(Stored data entries)
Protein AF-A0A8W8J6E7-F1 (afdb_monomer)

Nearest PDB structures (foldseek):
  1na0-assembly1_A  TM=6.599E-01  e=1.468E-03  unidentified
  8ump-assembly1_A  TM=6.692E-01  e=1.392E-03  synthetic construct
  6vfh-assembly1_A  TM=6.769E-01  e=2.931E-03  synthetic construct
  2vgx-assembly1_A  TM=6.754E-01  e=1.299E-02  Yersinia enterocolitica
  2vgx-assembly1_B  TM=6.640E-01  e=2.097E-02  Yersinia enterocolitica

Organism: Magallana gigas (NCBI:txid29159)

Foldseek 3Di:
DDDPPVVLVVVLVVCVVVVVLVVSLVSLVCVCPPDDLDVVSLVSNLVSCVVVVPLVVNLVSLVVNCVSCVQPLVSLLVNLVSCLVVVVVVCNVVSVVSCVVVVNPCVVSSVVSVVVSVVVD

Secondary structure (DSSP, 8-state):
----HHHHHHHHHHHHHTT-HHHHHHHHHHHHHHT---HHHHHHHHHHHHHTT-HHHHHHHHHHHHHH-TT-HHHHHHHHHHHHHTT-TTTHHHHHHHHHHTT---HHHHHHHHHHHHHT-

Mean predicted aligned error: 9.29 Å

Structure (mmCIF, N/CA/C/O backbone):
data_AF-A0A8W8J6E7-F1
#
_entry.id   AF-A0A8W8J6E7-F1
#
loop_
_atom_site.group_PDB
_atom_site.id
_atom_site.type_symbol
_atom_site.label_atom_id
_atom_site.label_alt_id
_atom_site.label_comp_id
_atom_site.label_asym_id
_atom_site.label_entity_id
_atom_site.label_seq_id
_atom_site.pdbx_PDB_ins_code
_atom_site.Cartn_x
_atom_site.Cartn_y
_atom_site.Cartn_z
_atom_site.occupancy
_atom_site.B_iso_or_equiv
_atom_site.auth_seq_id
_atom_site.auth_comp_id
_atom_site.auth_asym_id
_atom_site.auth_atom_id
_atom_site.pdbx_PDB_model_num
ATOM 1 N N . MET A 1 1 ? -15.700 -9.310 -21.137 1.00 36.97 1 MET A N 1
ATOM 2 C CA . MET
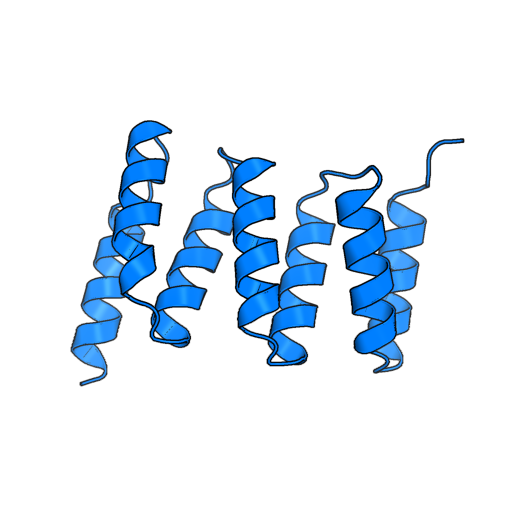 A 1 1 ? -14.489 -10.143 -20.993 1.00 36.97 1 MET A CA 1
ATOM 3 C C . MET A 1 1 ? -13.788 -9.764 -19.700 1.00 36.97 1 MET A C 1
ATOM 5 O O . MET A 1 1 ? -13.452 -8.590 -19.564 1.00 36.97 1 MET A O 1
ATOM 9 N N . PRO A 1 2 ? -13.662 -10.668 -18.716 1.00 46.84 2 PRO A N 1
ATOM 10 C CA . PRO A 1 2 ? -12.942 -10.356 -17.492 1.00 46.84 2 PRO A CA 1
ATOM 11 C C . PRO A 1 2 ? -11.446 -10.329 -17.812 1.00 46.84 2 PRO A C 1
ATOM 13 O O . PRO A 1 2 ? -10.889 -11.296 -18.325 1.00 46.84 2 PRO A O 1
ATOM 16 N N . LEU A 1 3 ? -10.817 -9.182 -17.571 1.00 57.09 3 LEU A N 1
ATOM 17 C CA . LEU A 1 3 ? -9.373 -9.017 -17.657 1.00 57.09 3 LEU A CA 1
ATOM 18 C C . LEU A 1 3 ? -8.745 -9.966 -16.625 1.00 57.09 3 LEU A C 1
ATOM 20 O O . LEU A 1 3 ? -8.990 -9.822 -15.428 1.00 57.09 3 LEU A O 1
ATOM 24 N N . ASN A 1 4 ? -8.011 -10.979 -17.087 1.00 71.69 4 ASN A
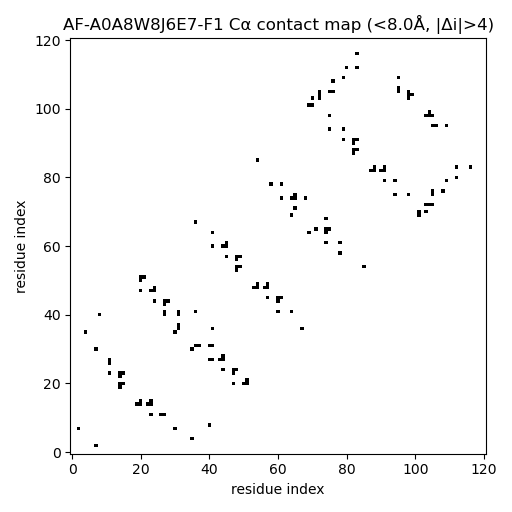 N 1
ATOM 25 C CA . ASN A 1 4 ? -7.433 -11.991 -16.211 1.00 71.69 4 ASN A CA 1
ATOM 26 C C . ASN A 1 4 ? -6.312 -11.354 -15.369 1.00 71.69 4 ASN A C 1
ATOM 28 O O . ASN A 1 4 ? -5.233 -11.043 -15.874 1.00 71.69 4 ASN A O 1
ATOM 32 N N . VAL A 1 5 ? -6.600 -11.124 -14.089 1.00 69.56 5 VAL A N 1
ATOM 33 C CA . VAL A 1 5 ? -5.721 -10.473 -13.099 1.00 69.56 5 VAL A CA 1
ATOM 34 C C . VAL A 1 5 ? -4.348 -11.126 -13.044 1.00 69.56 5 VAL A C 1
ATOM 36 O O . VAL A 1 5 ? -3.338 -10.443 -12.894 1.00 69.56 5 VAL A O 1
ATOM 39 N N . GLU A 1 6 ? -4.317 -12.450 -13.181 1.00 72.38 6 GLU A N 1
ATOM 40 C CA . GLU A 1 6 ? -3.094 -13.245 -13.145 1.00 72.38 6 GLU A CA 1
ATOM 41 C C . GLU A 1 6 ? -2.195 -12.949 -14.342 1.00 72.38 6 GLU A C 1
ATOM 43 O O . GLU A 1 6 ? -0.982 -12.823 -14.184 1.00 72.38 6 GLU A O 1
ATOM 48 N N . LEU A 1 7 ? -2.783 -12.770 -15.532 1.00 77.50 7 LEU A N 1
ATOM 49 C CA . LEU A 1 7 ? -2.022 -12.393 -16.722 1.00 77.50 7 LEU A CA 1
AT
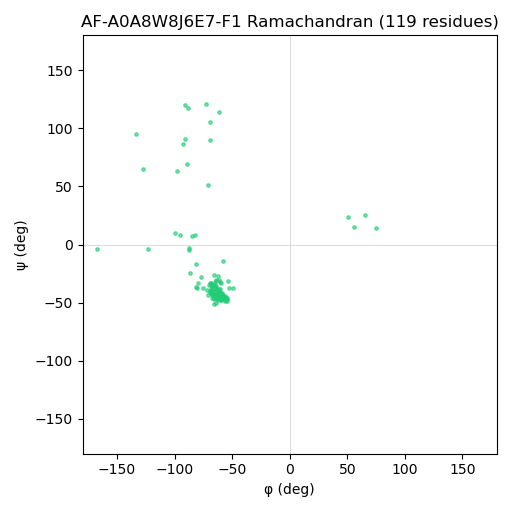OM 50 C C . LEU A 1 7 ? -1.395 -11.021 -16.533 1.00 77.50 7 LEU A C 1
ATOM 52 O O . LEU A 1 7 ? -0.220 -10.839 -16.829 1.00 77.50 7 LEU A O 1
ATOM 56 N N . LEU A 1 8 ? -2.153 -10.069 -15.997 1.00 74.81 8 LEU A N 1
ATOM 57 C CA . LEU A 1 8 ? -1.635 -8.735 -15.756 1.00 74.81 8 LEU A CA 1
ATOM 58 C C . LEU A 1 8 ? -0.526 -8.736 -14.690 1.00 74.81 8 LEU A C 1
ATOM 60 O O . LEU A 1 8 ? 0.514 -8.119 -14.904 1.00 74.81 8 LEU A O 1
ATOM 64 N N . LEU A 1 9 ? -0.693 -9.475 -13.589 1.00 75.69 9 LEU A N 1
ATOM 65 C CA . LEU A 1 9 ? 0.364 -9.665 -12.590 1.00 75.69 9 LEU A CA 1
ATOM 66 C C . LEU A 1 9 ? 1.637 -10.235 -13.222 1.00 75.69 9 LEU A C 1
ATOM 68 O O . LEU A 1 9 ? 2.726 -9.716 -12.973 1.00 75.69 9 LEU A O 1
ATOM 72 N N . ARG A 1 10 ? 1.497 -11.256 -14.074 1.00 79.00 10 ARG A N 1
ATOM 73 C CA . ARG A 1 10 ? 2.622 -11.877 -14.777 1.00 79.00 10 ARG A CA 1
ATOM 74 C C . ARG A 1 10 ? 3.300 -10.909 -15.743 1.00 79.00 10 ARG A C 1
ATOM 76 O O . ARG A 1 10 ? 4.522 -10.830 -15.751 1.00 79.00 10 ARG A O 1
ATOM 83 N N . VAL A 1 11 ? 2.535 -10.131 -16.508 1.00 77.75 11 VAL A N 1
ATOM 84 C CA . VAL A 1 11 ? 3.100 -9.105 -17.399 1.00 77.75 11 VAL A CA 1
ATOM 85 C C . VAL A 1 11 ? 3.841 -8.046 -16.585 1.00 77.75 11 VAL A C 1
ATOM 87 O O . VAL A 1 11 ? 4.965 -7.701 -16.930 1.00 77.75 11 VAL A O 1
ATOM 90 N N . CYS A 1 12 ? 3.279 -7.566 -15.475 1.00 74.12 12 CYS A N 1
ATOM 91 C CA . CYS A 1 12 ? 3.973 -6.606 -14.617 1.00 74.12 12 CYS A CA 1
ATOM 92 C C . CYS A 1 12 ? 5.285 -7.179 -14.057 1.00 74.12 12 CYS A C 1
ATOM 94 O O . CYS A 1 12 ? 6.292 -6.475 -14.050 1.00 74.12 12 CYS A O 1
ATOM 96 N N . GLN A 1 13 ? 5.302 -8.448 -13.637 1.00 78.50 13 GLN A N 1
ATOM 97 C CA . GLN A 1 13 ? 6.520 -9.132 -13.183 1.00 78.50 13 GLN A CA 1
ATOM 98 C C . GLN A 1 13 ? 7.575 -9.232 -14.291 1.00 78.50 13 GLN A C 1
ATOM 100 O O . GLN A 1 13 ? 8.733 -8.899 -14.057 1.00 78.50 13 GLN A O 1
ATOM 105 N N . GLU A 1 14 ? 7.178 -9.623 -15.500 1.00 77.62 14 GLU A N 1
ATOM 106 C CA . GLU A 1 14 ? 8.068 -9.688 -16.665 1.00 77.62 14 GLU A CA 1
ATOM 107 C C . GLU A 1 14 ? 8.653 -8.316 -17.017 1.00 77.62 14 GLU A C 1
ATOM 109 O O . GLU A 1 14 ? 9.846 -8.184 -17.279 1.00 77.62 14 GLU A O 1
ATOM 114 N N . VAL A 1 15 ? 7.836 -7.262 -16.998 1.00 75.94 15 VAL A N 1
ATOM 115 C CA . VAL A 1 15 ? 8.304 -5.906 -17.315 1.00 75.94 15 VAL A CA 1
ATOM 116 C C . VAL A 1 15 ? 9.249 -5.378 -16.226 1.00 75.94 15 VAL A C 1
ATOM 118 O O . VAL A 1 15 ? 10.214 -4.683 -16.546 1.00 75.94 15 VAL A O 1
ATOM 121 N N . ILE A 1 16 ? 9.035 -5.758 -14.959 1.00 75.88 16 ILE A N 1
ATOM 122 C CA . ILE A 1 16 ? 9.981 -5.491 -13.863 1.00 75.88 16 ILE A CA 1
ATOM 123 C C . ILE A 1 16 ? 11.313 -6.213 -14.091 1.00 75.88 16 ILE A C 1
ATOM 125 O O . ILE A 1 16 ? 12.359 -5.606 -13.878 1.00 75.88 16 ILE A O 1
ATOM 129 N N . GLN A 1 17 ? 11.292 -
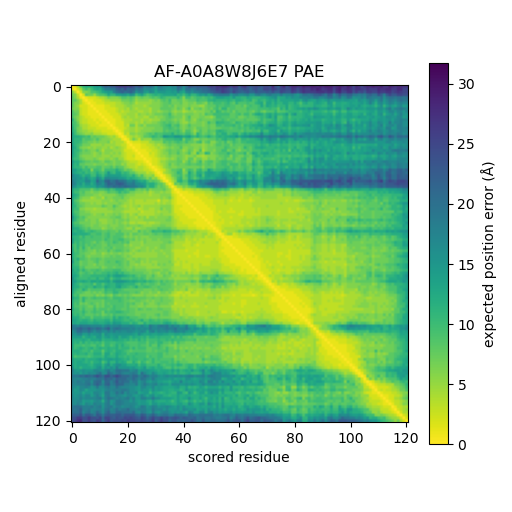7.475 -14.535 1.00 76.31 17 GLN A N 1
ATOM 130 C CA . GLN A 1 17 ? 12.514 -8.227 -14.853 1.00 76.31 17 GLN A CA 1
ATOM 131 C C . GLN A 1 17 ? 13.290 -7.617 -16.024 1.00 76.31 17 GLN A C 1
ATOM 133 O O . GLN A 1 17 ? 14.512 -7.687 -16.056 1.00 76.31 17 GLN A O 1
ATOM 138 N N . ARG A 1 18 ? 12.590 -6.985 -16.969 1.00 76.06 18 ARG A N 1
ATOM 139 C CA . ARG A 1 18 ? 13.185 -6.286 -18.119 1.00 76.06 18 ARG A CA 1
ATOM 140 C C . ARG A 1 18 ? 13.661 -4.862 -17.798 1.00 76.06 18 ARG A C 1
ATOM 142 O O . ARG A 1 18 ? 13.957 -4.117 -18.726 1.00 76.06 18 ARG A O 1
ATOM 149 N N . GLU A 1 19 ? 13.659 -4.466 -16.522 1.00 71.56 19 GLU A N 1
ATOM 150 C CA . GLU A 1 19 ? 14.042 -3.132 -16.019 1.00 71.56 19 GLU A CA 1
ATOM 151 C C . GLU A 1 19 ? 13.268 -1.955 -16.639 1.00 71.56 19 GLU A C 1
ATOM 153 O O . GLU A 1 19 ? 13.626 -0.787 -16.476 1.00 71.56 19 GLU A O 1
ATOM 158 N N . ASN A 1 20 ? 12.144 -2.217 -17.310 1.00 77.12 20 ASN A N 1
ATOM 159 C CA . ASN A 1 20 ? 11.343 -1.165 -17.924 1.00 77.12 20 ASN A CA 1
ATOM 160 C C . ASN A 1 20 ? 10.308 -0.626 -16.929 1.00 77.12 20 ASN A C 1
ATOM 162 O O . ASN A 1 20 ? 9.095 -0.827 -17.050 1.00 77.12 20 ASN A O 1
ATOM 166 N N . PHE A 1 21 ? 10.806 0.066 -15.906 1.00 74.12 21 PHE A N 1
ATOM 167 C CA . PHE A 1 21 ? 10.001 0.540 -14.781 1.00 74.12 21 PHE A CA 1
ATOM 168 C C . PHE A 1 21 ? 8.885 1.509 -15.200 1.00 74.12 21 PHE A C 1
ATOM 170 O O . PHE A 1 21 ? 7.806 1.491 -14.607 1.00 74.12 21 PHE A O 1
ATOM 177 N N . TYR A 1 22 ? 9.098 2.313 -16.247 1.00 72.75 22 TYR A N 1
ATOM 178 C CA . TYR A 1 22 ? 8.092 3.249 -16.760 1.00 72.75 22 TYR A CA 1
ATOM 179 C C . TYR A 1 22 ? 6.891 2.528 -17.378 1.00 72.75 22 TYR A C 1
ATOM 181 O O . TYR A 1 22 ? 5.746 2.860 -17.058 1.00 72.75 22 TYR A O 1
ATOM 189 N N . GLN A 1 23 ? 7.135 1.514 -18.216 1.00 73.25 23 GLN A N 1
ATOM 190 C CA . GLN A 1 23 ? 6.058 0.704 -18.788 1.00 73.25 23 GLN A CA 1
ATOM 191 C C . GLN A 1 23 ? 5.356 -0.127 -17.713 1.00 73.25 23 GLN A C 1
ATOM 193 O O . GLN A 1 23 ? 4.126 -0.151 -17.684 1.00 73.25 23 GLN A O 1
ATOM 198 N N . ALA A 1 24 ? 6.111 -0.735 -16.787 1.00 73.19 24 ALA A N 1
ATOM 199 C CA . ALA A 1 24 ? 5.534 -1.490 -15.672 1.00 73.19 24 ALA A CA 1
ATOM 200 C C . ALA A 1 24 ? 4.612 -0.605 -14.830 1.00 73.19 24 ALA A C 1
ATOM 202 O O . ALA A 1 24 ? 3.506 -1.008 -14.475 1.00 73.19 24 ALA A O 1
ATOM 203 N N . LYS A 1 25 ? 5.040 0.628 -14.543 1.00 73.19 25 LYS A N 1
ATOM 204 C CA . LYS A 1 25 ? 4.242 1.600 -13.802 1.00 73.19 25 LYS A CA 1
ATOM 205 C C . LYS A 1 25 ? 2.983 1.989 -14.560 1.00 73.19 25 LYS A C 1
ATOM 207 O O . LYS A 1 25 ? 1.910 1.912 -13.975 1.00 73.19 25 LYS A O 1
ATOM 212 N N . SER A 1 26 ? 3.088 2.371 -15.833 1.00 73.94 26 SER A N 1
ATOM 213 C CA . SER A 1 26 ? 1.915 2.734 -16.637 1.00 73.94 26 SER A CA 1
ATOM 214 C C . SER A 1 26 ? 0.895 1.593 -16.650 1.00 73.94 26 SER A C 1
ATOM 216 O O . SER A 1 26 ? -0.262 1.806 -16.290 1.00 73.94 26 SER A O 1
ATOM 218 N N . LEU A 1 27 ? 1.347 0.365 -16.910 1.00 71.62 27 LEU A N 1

What is being asked:
Could you reproduce exactly the lines of the entries above, from the one with "ATOM 74 C C" through the one with "ATOM 97 C CA", and nothing else?

Exercise answer:
ATOM 74 C C . ARG A 1 10 ? 3.300 -10.909 -15.743 1.00 79.00 10 ARG A C 1
ATOM 76 O O . ARG A 1 10 ? 4.522 -10.830 -15.751 1.00 79.00 10 ARG A O 1
ATOM 83 N N . VAL A 1 11 ? 2.535 -10.131 -16.508 1.00 77.75 11 VAL A N 1
ATOM 84 C CA . VAL A 1 11 ? 3.100 -9.105 -17.399 1.00 77.75 11 VAL A CA 1
ATOM 85 C C . VAL A 1 11 ? 3.841 -8.046 -16.585 1.00 77.75 11 VAL A C 1
ATOM 87 O O . VAL A 1 11 ? 4.965 -7.701 -16.930 1.00 77.75 11 VAL A O 1
ATOM 90 N N . CYS A 1 12 ? 3.279 -7.566 -15.475 1.00 74.12 12 CYS A N 1
ATOM 91 C CA . CYS A 1 12 ? 3.973 -6.606 -14.617 1.00 74.12 12 CYS A CA 1
ATOM 92 C C . CYS A 1 12 ? 5.285 -7.179 -14.057 1.00 74.12 12 CYS A C 1
ATOM 94 O O . CYS A 1 12 ? 6.292 -6.475 -14.050 1.00 74.12 12 CYS A O 1
ATOM 96 N N . GLN A 1 13 ? 5.302 -8.448 -13.637 1.00 78.50 13 GLN A N 1
ATOM 97 C CA . GLN A 1 13 ? 6.520 -9.132 -13.183 1.00 78.50 13 GLN A CA 1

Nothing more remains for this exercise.